次に、事前協議における計画部会のあり方について、ご質問いたします。
建築物のデザイン協議における計画部会の中で、東京都が事業者に対する機密保持を理由に協議内容詳細を公開しないことから、都民から責任の所在があいまいになっていると指摘されておりますが、都が公開できないとする業者等の事業運営にかかわる事項というのは、具体的にはどういうケースになるのか、お伺いいたします。
○大塚参事 事業運営に関することでございます。
建築物のデザイン協議では、都市計画などの手続に入る前の、いわゆる事業計画の早い段階で景観に関する協議を行うということを趣旨としております。そのため、事業者みずからが公にしていない、そういった計画の内容について協議を行うということになります。これらは協議内容全般にわたっておりまして、お話の業者等の事業運営にかかわる事項というのは、公開されれば事業活動上少なからず影響が生じる可能性があるもの、このように認識してございます。
○くりした委員 情報公開がなかなか難しいということについては理解をしましたが、機密性のある内容、案件に触れない範囲で議事録についても公開をすることはある程度は可能であり、東京都としても、それを行えば、より都民の信任を得られるようになると思いますが、いかがでしょうか。伺います。
○大塚参事 議事録の公開と都民の信任というお話もありますが、議事録の公開につきましては、情報公開請求に応じまして、東京都情報公開条例の規定に基づきまして適切に対応してまいります。
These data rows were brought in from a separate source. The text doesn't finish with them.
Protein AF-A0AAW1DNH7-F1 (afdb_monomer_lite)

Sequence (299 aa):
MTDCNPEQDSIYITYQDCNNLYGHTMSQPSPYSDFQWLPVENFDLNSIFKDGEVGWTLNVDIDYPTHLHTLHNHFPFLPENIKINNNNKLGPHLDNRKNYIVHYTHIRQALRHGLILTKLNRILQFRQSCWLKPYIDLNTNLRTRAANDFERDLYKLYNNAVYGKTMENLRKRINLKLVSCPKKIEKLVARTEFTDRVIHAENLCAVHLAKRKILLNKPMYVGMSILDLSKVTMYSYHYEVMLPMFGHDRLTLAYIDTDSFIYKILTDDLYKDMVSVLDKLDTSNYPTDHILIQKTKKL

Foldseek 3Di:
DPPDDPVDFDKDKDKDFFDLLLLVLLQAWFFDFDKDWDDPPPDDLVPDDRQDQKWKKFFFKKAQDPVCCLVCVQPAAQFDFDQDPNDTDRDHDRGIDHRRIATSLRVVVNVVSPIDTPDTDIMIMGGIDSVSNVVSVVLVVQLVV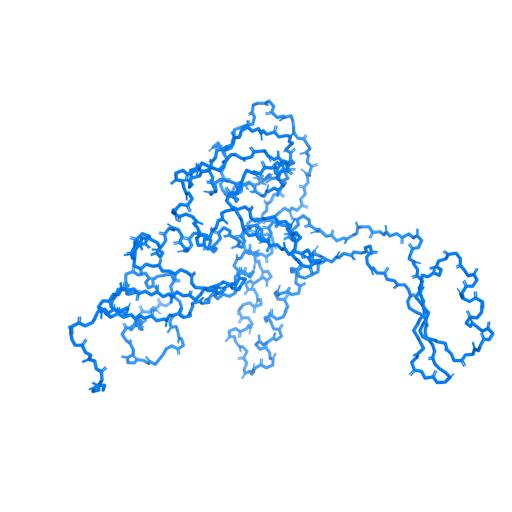DPDPVSVVVSSCVSVVLLVQLQDDQQPDWDKDKFQDPVVVVVLCPDPQFDDKDAPDPRIIITTGGDPDTDPPHNNSRSRSSLSSSVVVVCCCVPVPVCVLQHSVFWHFPDDDSRMTIIIGRDPDPQVSCCVVLVVDDCVPPDPPRPSDDPDDDD

Structure (mmCIF, N/CA/C/O backbone):
data_AF-A0AAW1DNH7-F1
#
_entry.id   AF-A0AAW1DNH7-F1
#
loop_
_atom_site.group_PDB
_atom_site.id
_atom_site.type_symbol
_atom_site.label_atom_id
_atom_site.label_alt_id
_atom_site.label_comp_id
_atom_site.label_asym_id
_atom_site.label_entity_id
_atom_site.label_seq_id
_atom_site.pdbx_PDB_ins_code
_atom_site.Cartn_x
_atom_site.Cartn_y
_atom_site.Cartn_z
_atom_site.occupancy
_atom_site.B_iso_or_equiv
_atom_site.auth_seq_id
_atom_site.auth_comp_id
_atom_site.auth_asym_id
_atom_site.auth_atom_id
_atom_site.pdbx_PDB_model_num
ATOM 1 N N . MET A 1 1 ? 36.268 -19.545 -4.758 1.00 45.72 1 MET A N 1
ATOM 2 C CA . MET A 1 1 ? 35.043 -20.149 -5.319 1.00 45.72 1 MET A CA 1
ATOM 3 C C . MET A 1 1 ? 35.486 -21.195 -6.326 1.00 45.72 1 MET A C 1
ATOM 5 O O . MET A 1 1 ? 35.918 -20.821 -7.404 1.00 45.72 1 MET A O 1
ATOM 9 N N . THR A 1 2 ? 35.511 -22.467 -5.935 1.00 46.22 2 THR A N 1
ATOM 10 C CA . THR A 1 2 ? 36.013 -23.591 -6.757 1.00 46.22 2 THR A CA 1
ATOM 11 C C . THR A 1 2 ? 34.905 -24.532 -7.238 1.00 46.22 2 THR A C 1
ATOM 13 O O . THR A 1 2 ? 35.208 -25.508 -7.907 1.00 46.22 2 THR A O 1
ATOM 16 N N . ASP A 1 3 ? 33.637 -24.194 -6.981 1.00 56.50 3 ASP A N 1
ATOM 17 C CA . ASP A 1 3 ? 32.469 -25.021 -7.323 1.00 56.50 3 ASP A CA 1
ATOM 18 C C . ASP A 1 3 ? 31.560 -24.351 -8.374 1.00 56.50 3 ASP A C 1
ATOM 20 O O . ASP A 1 3 ? 30.342 -24.505 -8.342 1.00 56.50 3 ASP A O 1
ATOM 24 N N . CYS A 1 4 ? 32.122 -23.547 -9.286 1.00 59.31 4 CYS A N 1
ATOM 25 C CA . CYS A 1 4 ? 31.358 -22.991 -10.406 1.00 59.31 4 CYS A CA 1
ATOM 26 C C . CYS A 1 4 ? 31.445 -23.957 -11.592 1.00 59.31 4 CYS A C 1
ATOM 28 O O . CYS A 1 4 ? 32.535 -24.162 -12.127 1.00 59.31 4 CYS A O 1
ATOM 30 N N . ASN A 1 5 ? 30.320 -24.564 -11.976 1.00 67.62 5 ASN A N 1
ATOM 31 C CA . ASN A 1 5 ? 30.225 -25.339 -13.208 1.00 67.62 5 ASN A CA 1
ATOM 32 C C . ASN A 1 5 ? 29.990 -24.369 -14.382 1.00 67.62 5 ASN A C 1
ATOM 34 O O . ASN A 1 5 ? 28.895 -23.819 -14.473 1.00 67.62 5 ASN A O 1
ATOM 38 N N . PRO A 1 6 ? 30.967 -24.162 -15.282 1.00 65.56 6 PRO A N 1
ATOM 39 C CA . PRO A 1 6 ? 30.852 -23.195 -16.374 1.00 65.56 6 PRO A CA 1
ATOM 40 C C . PRO A 1 6 ? 29.809 -23.573 -17.440 1.00 65.56 6 PRO A C 1
ATOM 42 O O . PRO A 1 6 ? 29.515 -22.752 -18.301 1.00 65.56 6 PRO A O 1
ATOM 45 N N . GLU A 1 7 ? 29.253 -24.790 -17.404 1.00 68.12 7 GLU A N 1
ATOM 46 C CA . GLU A 1 7 ? 28.172 -25.225 -18.303 1.00 68.12 7 GLU A CA 1
ATOM 47 C C . GLU A 1 7 ? 26.765 -24.962 -17.742 1.00 68.12 7 GLU A C 1
ATOM 49 O O . GLU A 1 7 ? 25.774 -25.215 -18.427 1.00 68.12 7 GLU A O 1
ATOM 54 N N . GLN A 1 8 ? 26.652 -24.488 -16.496 1.00 71.38 8 GLN A N 1
ATOM 55 C CA . GLN A 1 8 ? 25.372 -24.149 -15.883 1.00 71.38 8 GLN A CA 1
ATOM 56 C C . GLN A 1 8 ? 25.175 -22.639 -15.812 1.00 71.38 8 GLN A C 1
ATOM 58 O O . GLN A 1 8 ? 26.043 -21.891 -15.374 1.00 71.38 8 GLN A O 1
ATOM 63 N N . ASP A 1 9 ? 23.974 -22.233 -16.198 1.00 78.31 9 ASP A N 1
ATOM 64 C CA . ASP A 1 9 ? 23.429 -20.896 -16.030 1.00 78.31 9 ASP A CA 1
ATOM 65 C C . ASP A 1 9 ? 23.633 -20.357 -14.598 1.00 78.31 9 ASP A C 1
ATOM 67 O O . ASP A 1 9 ? 23.220 -20.979 -13.612 1.00 78.31 9 ASP A O 1
ATOM 71 N N . SER A 1 10 ? 24.240 -19.172 -14.480 1.00 86.62 10 SER A N 1
ATOM 72 C CA . SER A 1 10 ? 24.480 -18.501 -13.198 1.00 86.62 10 SER A CA 1
ATOM 73 C C . SER A 1 10 ? 23.177 -17.973 -12.591 1.00 86.62 10 SER A C 1
ATOM 75 O O . SER A 1 10 ? 22.502 -17.105 -13.148 1.00 86.62 10 SER A O 1
ATOM 77 N N . ILE A 1 11 ? 22.817 -18.481 -11.410 1.00 91.50 11 ILE A N 1
ATOM 78 C CA . ILE A 1 11 ? 21.597 -18.096 -10.692 1.00 91.50 11 ILE A CA 1
ATOM 79 C C . ILE A 1 11 ? 21.962 -17.391 -9.389 1.00 91.50 11 ILE A C 1
ATOM 81 O O . ILE A 1 11 ? 22.652 -17.944 -8.534 1.00 91.50 11 ILE A O 1
ATOM 85 N N . TYR A 1 12 ? 21.391 -16.207 -9.192 1.00 93.81 12 TYR A N 1
ATOM 86 C CA . TYR A 1 12 ? 21.502 -15.434 -7.963 1.00 93.81 12 TYR A CA 1
ATOM 87 C C . TYR A 1 12 ? 20.164 -15.387 -7.232 1.00 93.81 12 TYR A C 1
ATOM 89 O O . TYR A 1 12 ? 19.110 -15.225 -7.845 1.00 93.81 12 TYR A O 1
ATOM 97 N N . ILE A 1 13 ? 20.204 -15.482 -5.903 1.00 94.12 13 ILE A N 1
ATOM 98 C CA . ILE A 1 13 ? 19.064 -15.161 -5.041 1.00 94.12 13 ILE A CA 1
ATOM 99 C C . ILE A 1 13 ? 19.428 -13.904 -4.262 1.00 94.12 13 ILE A C 1
ATOM 101 O O . ILE A 1 13 ? 20.451 -13.870 -3.581 1.00 94.12 13 ILE A O 1
ATOM 105 N N . THR A 1 14 ? 18.606 -12.865 -4.372 1.00 92.94 14 THR A N 1
ATOM 106 C CA . THR A 1 14 ? 18.854 -11.568 -3.737 1.00 92.94 14 THR A CA 1
ATOM 107 C C . THR A 1 14 ? 17.660 -11.133 -2.899 1.00 92.94 14 THR A C 1
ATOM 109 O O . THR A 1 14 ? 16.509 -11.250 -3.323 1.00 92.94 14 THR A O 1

景観形成の取り組みというのは、今後とも、都と区が連携を進めて、それぞれの立場から良好な景観誘導を行っていくということが重要であると思っております。そうすることによって、都民の期待にこたえることができるとともに、首都東京にふさわしい景観形成がなされていくものであると、こういうふうに考えてございます。
○くりした委員 今後も可能な限り、各プロセスの透明性を高めていただいて、都の計画、景観計画を、より一層、都民に身近なものにするとともに、信任を得られるような内容にしていくことに取り組んでいくことを強くお願いいたしまして、景観計画についての質問を終わります。
続いて、総合設計制度を用いた千代田区平河町二丁目の全共連ビルの建てかえ工事における建築審査及び紛争調整のあり方について伺います。
本件については、建築計画に対して、住民側から反対の陳情や審査請求が出された経緯があります。現在は、陳情の審議や審査請求の裁決も行われて、地元では工事が始まっている状態です。
このビルの建てかえについては、住民の権利利益の救済を図る審査請求や住民と建築主との調整を図る建築紛争調整という二つの制度による対応がなされております。
そこで、ビルの建てかえ計画にかかわるこれらの制度の運用について、何点か伺います。
まず、審査請求の裁決はことしの五月に出されておりますが、その裁決を行った東京都建築審査会の会長は、本件の建築確認を行った民間の指定確認検査機関の理事長と同一人物であります。このことは、建築審査会の審査の中立性の確保という観点から、問題がないのか伺います。
○瀧本市街地建築部長 建築審査会の委員は、法律、経済、建築、都市計画、公衆衛生、行政に関してすぐれた経験と知識を有し、公共の福祉に関し公正な判断のできる者を選任することとされておりまして、東京都においても、この基準に照らし適切に委員を選任しております。建築基準法第八十二条によれば、建築審査会の委員は、自己等の利害に関係のある事件について審査請求等の裁決に関する議事に加わることができないというふうにされてございます。お尋ねの全共連ビルに係る審査請求においても、会長は審査や裁決の一切の議事にかかわっておらず、中立性の確保には問題はございません。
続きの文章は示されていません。